[Data supplied Boundary: Start]

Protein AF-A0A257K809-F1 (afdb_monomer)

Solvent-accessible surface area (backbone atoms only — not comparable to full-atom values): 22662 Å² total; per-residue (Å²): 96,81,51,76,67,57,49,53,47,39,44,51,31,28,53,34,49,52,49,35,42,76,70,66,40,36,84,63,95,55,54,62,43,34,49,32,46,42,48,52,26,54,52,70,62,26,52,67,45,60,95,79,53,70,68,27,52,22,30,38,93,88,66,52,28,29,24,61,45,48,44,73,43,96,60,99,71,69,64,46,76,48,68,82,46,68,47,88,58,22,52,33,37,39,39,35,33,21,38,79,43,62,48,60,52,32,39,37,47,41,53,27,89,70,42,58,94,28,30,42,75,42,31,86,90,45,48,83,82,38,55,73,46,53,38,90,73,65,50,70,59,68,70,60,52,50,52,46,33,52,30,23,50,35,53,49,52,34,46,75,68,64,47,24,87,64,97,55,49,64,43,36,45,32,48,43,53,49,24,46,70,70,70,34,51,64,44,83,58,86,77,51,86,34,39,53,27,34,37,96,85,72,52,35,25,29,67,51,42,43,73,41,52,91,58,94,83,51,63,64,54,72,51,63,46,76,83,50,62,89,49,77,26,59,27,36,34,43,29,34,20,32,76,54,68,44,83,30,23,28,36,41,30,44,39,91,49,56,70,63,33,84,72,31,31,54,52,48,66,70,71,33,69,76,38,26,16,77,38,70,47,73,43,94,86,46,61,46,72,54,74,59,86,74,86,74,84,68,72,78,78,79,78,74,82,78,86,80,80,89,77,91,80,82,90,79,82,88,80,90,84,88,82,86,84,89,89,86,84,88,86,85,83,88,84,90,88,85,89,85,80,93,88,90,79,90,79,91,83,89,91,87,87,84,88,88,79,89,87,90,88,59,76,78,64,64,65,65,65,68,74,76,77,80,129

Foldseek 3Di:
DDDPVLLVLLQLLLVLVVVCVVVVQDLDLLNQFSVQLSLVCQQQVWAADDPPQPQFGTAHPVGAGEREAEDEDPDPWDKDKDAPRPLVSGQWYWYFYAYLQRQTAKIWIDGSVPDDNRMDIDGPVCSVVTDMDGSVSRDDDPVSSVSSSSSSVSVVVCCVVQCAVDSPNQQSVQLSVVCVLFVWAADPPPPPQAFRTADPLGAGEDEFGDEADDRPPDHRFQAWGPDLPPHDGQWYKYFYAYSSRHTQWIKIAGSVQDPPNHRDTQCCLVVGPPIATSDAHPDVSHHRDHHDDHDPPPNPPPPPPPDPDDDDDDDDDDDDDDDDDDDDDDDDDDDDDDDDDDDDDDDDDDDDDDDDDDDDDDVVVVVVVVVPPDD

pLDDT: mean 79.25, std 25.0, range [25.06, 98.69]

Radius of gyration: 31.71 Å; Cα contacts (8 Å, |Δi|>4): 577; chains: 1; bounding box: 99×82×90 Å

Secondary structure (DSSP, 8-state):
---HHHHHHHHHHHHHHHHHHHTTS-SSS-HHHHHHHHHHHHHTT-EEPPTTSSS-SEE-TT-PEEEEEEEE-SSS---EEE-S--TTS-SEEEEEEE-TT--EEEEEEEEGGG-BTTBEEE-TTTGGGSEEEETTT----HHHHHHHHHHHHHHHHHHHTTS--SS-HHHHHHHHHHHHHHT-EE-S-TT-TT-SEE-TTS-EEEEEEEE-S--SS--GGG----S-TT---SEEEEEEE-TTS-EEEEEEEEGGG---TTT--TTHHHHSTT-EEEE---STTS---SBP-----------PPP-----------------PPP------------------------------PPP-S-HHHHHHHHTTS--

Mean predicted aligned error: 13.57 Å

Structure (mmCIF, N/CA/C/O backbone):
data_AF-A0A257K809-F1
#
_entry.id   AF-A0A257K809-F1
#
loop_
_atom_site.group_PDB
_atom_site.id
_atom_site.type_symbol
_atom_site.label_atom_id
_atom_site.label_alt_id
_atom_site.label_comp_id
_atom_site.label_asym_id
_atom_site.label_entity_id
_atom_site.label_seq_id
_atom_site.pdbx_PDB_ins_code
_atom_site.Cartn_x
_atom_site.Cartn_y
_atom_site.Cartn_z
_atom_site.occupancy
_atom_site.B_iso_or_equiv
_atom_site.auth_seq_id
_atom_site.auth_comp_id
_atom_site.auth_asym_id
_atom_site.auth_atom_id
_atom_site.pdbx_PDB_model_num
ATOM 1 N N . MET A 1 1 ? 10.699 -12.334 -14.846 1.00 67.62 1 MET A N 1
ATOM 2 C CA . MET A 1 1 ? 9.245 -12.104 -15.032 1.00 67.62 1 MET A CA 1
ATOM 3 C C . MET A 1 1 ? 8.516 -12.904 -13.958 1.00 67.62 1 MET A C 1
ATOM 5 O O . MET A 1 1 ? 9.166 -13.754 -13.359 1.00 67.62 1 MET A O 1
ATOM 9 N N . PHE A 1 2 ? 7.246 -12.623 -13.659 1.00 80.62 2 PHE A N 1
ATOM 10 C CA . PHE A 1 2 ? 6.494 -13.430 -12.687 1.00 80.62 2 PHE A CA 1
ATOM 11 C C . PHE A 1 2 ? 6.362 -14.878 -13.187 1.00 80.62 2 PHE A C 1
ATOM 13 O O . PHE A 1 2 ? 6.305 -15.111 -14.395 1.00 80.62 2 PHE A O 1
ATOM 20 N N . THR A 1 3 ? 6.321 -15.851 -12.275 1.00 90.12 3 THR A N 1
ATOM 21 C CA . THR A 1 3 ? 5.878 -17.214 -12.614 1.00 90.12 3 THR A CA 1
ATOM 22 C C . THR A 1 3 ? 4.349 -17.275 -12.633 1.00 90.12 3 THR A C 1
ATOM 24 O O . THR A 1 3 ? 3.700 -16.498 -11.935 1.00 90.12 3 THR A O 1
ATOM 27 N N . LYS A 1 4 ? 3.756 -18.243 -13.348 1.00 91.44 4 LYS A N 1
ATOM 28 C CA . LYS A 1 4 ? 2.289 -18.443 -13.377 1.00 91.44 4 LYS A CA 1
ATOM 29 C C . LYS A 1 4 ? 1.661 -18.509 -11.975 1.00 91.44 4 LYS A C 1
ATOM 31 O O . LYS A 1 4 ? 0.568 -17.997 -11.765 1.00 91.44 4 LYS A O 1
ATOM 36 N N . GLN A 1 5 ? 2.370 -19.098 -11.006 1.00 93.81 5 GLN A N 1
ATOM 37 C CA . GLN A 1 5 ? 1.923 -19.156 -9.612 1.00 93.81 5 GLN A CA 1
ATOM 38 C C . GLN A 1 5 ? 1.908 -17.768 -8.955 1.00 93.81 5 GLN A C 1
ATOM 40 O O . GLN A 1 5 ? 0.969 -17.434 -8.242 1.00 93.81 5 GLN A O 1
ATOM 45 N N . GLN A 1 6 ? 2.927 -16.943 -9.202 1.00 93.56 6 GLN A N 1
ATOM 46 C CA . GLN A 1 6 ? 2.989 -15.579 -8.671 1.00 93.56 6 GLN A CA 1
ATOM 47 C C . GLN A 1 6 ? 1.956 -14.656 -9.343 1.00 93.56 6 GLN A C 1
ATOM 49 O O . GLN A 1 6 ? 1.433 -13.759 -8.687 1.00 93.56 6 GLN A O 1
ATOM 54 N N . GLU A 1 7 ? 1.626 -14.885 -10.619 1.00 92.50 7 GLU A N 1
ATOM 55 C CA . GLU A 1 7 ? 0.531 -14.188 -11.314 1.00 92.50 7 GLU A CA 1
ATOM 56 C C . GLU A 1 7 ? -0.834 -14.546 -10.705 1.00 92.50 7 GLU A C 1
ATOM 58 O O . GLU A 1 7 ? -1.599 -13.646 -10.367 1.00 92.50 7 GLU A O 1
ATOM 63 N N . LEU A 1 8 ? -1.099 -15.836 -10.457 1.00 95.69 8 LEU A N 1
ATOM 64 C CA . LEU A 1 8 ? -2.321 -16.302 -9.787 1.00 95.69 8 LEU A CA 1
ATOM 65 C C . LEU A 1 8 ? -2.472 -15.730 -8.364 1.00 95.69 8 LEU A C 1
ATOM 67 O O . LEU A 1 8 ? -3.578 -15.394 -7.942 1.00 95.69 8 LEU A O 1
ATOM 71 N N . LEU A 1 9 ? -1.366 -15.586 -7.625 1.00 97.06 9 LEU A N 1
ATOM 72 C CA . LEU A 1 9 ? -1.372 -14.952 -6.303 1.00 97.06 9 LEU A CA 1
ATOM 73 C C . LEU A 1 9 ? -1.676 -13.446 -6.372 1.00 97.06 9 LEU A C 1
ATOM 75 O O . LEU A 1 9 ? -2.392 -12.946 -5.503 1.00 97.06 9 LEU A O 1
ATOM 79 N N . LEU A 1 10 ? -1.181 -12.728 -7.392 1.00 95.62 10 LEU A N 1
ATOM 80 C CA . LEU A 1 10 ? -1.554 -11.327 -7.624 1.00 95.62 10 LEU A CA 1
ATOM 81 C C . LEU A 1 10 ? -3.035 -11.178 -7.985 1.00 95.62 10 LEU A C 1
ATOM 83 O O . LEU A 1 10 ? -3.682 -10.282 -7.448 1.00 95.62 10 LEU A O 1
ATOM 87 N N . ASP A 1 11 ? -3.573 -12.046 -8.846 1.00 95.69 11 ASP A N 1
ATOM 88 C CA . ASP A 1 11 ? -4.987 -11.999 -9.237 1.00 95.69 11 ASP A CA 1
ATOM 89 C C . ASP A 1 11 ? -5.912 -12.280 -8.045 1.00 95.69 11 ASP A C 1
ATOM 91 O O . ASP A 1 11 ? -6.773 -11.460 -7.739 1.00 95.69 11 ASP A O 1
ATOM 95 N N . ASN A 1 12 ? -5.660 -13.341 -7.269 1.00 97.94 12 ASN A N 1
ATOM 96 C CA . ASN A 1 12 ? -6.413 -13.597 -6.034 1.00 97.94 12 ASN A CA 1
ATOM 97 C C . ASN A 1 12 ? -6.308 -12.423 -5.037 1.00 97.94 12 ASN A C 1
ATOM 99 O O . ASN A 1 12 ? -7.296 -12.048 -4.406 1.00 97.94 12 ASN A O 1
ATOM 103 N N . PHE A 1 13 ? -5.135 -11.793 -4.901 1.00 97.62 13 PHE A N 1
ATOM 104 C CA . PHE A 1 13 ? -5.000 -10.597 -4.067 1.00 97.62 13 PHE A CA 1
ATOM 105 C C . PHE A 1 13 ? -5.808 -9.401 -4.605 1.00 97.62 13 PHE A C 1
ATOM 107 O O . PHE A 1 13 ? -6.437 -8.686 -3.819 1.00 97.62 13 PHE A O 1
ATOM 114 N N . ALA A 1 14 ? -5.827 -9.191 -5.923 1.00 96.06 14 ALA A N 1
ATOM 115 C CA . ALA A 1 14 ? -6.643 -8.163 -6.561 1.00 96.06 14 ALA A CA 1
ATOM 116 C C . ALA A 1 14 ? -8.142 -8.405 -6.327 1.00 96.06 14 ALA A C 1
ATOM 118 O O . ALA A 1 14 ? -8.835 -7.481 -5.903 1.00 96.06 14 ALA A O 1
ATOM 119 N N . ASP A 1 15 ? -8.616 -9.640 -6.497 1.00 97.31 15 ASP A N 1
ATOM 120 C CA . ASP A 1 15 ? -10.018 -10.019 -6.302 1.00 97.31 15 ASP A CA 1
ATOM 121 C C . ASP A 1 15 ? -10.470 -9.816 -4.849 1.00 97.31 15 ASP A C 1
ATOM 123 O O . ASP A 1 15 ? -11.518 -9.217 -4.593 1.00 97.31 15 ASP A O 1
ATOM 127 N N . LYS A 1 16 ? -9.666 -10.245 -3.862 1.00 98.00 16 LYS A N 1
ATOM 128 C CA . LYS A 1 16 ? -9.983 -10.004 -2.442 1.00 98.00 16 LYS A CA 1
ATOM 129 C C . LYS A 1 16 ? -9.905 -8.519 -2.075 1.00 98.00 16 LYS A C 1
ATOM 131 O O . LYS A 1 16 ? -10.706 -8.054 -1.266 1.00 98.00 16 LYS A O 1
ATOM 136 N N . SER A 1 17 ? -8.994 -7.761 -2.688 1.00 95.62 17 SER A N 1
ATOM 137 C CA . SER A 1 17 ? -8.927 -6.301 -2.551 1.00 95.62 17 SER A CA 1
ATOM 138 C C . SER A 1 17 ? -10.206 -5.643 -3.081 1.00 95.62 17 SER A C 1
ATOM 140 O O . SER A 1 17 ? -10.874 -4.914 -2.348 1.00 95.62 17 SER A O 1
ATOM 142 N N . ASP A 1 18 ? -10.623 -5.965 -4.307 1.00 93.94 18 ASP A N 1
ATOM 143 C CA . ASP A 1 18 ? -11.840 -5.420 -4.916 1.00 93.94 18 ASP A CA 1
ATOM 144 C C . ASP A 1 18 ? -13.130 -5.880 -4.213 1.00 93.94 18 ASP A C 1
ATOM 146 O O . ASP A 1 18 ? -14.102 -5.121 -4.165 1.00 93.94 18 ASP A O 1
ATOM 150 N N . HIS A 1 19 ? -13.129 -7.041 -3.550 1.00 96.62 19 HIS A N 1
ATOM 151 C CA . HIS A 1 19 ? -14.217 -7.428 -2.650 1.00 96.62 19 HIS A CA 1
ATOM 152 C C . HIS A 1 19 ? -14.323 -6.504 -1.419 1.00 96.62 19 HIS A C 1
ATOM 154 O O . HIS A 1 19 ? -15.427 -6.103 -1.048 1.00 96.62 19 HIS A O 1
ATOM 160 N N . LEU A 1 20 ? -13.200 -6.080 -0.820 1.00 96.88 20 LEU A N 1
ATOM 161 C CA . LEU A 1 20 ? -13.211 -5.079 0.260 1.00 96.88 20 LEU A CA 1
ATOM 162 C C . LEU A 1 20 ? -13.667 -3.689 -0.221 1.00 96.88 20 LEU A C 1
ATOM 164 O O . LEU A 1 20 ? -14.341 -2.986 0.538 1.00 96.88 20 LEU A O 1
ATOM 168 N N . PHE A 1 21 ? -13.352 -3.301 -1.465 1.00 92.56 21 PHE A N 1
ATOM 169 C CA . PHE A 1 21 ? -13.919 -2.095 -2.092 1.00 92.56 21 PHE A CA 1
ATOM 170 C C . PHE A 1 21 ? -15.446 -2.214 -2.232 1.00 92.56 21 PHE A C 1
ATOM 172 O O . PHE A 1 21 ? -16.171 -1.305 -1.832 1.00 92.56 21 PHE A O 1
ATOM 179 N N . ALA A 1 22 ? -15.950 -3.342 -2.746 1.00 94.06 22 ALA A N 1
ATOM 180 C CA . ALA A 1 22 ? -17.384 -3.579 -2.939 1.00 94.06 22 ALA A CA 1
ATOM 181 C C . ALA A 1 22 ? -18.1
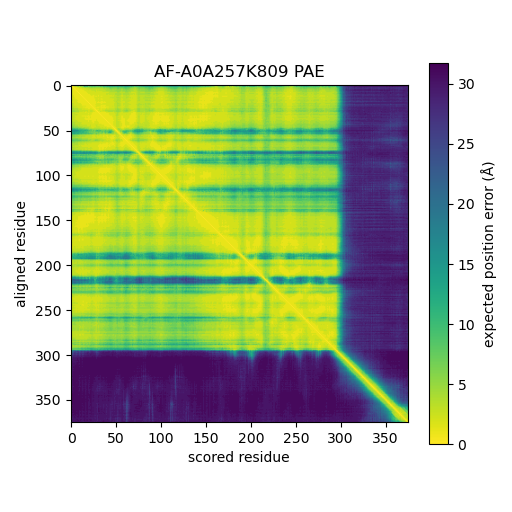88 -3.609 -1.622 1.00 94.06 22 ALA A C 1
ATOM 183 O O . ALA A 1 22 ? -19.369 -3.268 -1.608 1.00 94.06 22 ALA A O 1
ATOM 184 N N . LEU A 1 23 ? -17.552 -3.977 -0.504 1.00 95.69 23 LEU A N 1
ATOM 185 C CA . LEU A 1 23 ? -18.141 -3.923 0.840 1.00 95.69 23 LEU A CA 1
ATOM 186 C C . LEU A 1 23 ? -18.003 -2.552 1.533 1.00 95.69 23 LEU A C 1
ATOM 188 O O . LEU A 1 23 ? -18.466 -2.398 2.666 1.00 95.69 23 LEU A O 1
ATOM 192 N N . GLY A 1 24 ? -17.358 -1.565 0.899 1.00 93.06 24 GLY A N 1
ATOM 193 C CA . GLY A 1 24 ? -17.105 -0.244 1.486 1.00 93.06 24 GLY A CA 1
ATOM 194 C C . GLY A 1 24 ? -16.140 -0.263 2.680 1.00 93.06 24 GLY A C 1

[Data supplied Boundary: End]

▶ Aim of the exercise
Here the job is to set down exactly the lines of the material above that fall between the one with "ATOM 2 C CA" and the one with "ATOM 10 C CA", inclusive, and nothing beyond them.

▶ Task response
ATOM 2 C CA . MET A 1 1 ? 9.245 -12.104 -15.032 1.00 67.62 1 MET A CA 1
ATOM 3 C C . MET A 1 1 ? 8.516 -12.904 -13.958 1.00 67.62 1 MET A C 1
ATOM 5 O O . MET A 1 1 ? 9.166 -13.754 -13.359 1.00 67.62 1 MET A O 1
ATOM 9 N N . PHE A 1 2 ? 7.246 -12.623 -13.659 1.00 80.62 2 PHE A N 1
ATOM 10 C CA . PHE A 1 2 ? 6.494 -13.430 -12.687 1.00 80.62 2 PHE A CA 1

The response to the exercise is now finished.